I was surprised by the Vittorias because the Rubinos always looked narrow to me for 25s, but they were spot on. The Hypers were actually fatter than billed.

The Conti GP 4 Seasons irk me. Why call a tire a 28 that measures only 26 mm wide? A bit of a scam, it seems to me. They are great tires but if I buy a 28, I want it to measure that wide.

I've got Michelin Pro2 Race 25s on another bike that I will measure later (at the shop), but I know that they run wide.


----------



## Mike T.

tarwheel2 said:


> - Continental GP 4 Seasons, 700x28, measure 26.5 mm wide on DT Swiss 465 rims
> The Conti GP 4 Seasons irk me. Why call a tire a 28 that measures only 26 mm wide? A bit of a scam, it seems to me. They are great tires but if I buy a 28, I want it to measure that wide.

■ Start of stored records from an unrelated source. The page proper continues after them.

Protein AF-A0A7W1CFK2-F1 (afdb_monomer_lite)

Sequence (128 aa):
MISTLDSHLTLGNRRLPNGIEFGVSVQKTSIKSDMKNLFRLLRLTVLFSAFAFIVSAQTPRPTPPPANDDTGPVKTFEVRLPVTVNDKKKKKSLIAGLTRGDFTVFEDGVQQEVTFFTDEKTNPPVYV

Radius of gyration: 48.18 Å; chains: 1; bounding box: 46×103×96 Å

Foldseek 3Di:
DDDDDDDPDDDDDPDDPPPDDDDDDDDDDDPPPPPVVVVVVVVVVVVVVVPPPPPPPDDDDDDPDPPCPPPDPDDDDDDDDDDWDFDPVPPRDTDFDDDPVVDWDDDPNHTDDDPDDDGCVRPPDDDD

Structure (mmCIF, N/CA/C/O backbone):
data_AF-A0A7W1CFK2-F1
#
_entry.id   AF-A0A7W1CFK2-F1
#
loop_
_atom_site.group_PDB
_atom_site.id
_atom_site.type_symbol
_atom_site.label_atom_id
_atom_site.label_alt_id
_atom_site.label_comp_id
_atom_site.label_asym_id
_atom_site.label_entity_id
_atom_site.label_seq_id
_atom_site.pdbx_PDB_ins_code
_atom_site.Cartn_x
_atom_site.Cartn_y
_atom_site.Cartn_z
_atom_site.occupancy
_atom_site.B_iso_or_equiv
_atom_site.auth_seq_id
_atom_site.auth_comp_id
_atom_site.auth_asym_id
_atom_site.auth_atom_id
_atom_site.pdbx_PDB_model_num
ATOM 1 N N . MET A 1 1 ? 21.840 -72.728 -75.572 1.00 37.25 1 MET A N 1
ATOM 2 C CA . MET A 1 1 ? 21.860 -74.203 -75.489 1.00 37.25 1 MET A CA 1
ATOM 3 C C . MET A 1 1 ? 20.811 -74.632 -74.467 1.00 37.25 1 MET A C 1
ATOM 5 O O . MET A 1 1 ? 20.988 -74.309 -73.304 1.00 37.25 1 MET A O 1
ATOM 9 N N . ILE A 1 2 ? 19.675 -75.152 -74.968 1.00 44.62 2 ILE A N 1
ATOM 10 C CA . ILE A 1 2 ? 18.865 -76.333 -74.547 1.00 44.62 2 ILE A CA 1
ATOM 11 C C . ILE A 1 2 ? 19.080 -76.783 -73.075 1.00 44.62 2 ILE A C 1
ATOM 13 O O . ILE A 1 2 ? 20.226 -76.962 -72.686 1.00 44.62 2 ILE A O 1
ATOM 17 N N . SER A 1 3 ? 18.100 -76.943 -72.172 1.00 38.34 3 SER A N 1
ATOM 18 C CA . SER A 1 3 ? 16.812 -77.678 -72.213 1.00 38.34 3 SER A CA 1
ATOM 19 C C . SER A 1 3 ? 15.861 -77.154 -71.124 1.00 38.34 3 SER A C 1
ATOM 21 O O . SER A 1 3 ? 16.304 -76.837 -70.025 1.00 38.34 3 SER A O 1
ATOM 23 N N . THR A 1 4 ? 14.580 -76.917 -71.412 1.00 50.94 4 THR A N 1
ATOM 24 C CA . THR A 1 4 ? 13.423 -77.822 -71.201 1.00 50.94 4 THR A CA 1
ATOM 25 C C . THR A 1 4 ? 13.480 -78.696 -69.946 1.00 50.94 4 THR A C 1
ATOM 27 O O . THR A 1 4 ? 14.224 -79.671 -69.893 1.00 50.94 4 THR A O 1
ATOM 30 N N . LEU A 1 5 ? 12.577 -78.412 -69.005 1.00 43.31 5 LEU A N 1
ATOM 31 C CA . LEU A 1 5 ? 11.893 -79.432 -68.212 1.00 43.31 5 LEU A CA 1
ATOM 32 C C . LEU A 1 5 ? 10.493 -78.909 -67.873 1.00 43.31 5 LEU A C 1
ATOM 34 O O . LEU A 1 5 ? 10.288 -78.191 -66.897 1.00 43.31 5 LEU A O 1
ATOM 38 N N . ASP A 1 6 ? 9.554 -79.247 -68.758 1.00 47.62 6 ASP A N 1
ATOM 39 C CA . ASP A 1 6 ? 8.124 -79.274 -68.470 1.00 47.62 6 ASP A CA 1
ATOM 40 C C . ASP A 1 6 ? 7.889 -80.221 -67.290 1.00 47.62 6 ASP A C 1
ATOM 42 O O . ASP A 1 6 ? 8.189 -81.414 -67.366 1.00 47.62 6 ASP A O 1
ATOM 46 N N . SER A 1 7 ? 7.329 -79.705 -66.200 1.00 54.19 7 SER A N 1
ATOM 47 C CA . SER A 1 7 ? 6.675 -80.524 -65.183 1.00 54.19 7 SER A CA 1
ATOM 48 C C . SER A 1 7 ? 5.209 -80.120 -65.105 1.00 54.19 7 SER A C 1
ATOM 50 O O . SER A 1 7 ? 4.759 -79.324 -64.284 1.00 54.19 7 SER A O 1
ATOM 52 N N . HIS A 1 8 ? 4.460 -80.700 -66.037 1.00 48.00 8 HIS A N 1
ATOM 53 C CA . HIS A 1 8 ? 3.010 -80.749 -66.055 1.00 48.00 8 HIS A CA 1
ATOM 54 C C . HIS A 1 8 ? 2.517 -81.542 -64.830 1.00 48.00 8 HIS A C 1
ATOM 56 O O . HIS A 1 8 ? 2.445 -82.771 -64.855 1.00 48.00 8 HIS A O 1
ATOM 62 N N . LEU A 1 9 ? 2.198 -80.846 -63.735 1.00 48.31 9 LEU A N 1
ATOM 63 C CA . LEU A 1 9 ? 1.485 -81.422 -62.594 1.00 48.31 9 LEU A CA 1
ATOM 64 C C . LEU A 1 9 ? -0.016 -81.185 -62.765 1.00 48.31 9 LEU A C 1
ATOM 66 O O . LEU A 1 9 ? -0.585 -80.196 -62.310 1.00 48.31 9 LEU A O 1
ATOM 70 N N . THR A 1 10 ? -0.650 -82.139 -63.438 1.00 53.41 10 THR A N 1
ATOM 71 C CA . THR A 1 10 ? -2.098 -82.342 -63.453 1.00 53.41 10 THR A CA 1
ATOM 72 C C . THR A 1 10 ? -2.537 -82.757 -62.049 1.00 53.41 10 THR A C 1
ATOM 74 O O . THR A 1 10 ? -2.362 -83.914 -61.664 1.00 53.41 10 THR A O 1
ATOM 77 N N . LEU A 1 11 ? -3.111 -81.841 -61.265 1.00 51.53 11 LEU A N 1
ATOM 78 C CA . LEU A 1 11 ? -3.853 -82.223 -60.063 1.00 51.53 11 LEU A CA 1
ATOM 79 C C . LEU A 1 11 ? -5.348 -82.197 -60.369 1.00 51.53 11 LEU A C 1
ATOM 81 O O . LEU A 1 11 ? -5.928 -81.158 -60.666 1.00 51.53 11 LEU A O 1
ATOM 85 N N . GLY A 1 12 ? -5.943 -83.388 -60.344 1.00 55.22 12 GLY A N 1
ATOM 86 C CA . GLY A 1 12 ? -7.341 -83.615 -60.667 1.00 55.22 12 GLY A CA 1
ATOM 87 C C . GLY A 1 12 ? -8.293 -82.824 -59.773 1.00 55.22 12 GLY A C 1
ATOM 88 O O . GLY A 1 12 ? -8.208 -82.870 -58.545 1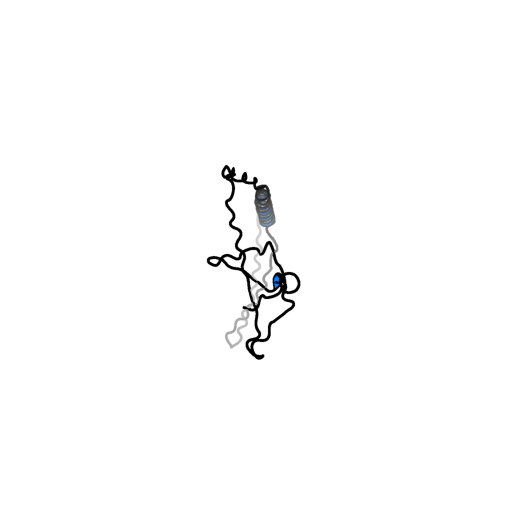.00 55.22 12 GLY A O 1
ATOM 89 N N . ASN A 1 13 ? -9.256 -82.163 -60.412 1.00 46.25 13 ASN A N 1
ATOM 90 C CA . ASN A 1 13 ? -10.400 -81.561 -59.745 1.00 46.25 13 ASN A CA 1
ATOM 91 C C . ASN A 1 13 ? -11.273 -82.662 -59.128 1.00 46.25 13 ASN A C 1
ATOM 93 O O . ASN A 1 13 ? -12.081 -83.291 -59.814 1.00 46.25 13 ASN A O 1
ATOM 97 N N . ARG A 1 14 ? -11.161 -82.878 -57.814 1.00 57.16 14 ARG A N 1
ATOM 98 C CA . ARG A 1 14 ? -12.222 -83.557 -57.060 1.00 57.16 14 ARG A CA 1
ATOM 99 C C . ARG A 1 14 ? -13.332 -82.547 -56.783 1.00 57.16 14 ARG A C 1
ATOM 101 O O . ARG A 1 14 ? -13.212 -81.720 -55.886 1.00 57.16 14 ARG A O 1
ATOM 108 N N . ARG A 1 15 ? -14.416 -82.626 -57.559 1.00 47.66 15 ARG A N 1
ATOM 109 C CA . ARG A 1 15 ? -15.670 -81.921 -57.263 1.00 47.66 15 ARG A CA 1
ATOM 110 C C . ARG A 1 15 ? -16.352 -82.571 -56.060 1.00 47.66 15 ARG A C 1
ATOM 112 O O . ARG A 1 15 ? -16.699 -83.748 -56.112 1.00 47.66 15 ARG A O 1
ATOM 119 N N . LEU A 1 16 ? -16.576 -81.787 -55.010 1.00 58.28 16 LEU A N 1
ATOM 120 C CA . LEU A 1 16 ? -17.561 -82.083 -53.968 1.00 58.28 16 LEU A CA 1
ATOM 121 C C . LEU A 1 16 ? -18.897 -81.401 -54.334 1.00 58.28 16 LEU A C 1
ATOM 123 O O . LEU A 1 16 ? -18.875 -80.342 -54.964 1.00 58.28 16 LEU A O 1
ATOM 127 N N . PRO A 1 17 ? -20.055 -81.977 -53.958 1.00 52.66 17 PRO A N 1
ATOM 128 C CA . PRO A 1 17 ? -21.378 -81.623 -54.497 1.00 52.66 17 PRO A CA 1
ATOM 129 C C . PRO A 1 17 ? -21.900 -80.213 -54.156 1.00 52.66 17 PRO A C 1
ATOM 131 O O . PRO A 1 17 ? -22.980 -79.849 -54.607 1.00 52.66 17 PRO A O 1
ATOM 134 N N . ASN A 1 18 ? -21.137 -79.398 -53.417 1.00 56.88 18 ASN A N 1
ATOM 135 C CA . ASN A 1 18 ? -21.620 -78.148 -52.820 1.00 56.88 18 ASN A CA 1
ATOM 136 C C . ASN A 1 18 ? -20.868 -76.882 -53.283 1.00 56.88 18 ASN A C 1
ATOM 138 O O . ASN A 1 18 ? -20.971 -75.849 -52.635 1.00 56.88 18 ASN A O 1
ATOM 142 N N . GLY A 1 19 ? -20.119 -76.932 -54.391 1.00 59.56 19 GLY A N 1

I have some Conti 4-Season 28's also and I bought them because I wanted true 28's for dirt road riding. They measure just 26mm on my OP rims. I thought they were mis-labeled as other people have said theirs were wider. I just assumed it was because of my OP rim width.

My 25mm Vittoria Open Corsa Evo CX are actually wider than the 4-season - at 26.2mm. Go figure.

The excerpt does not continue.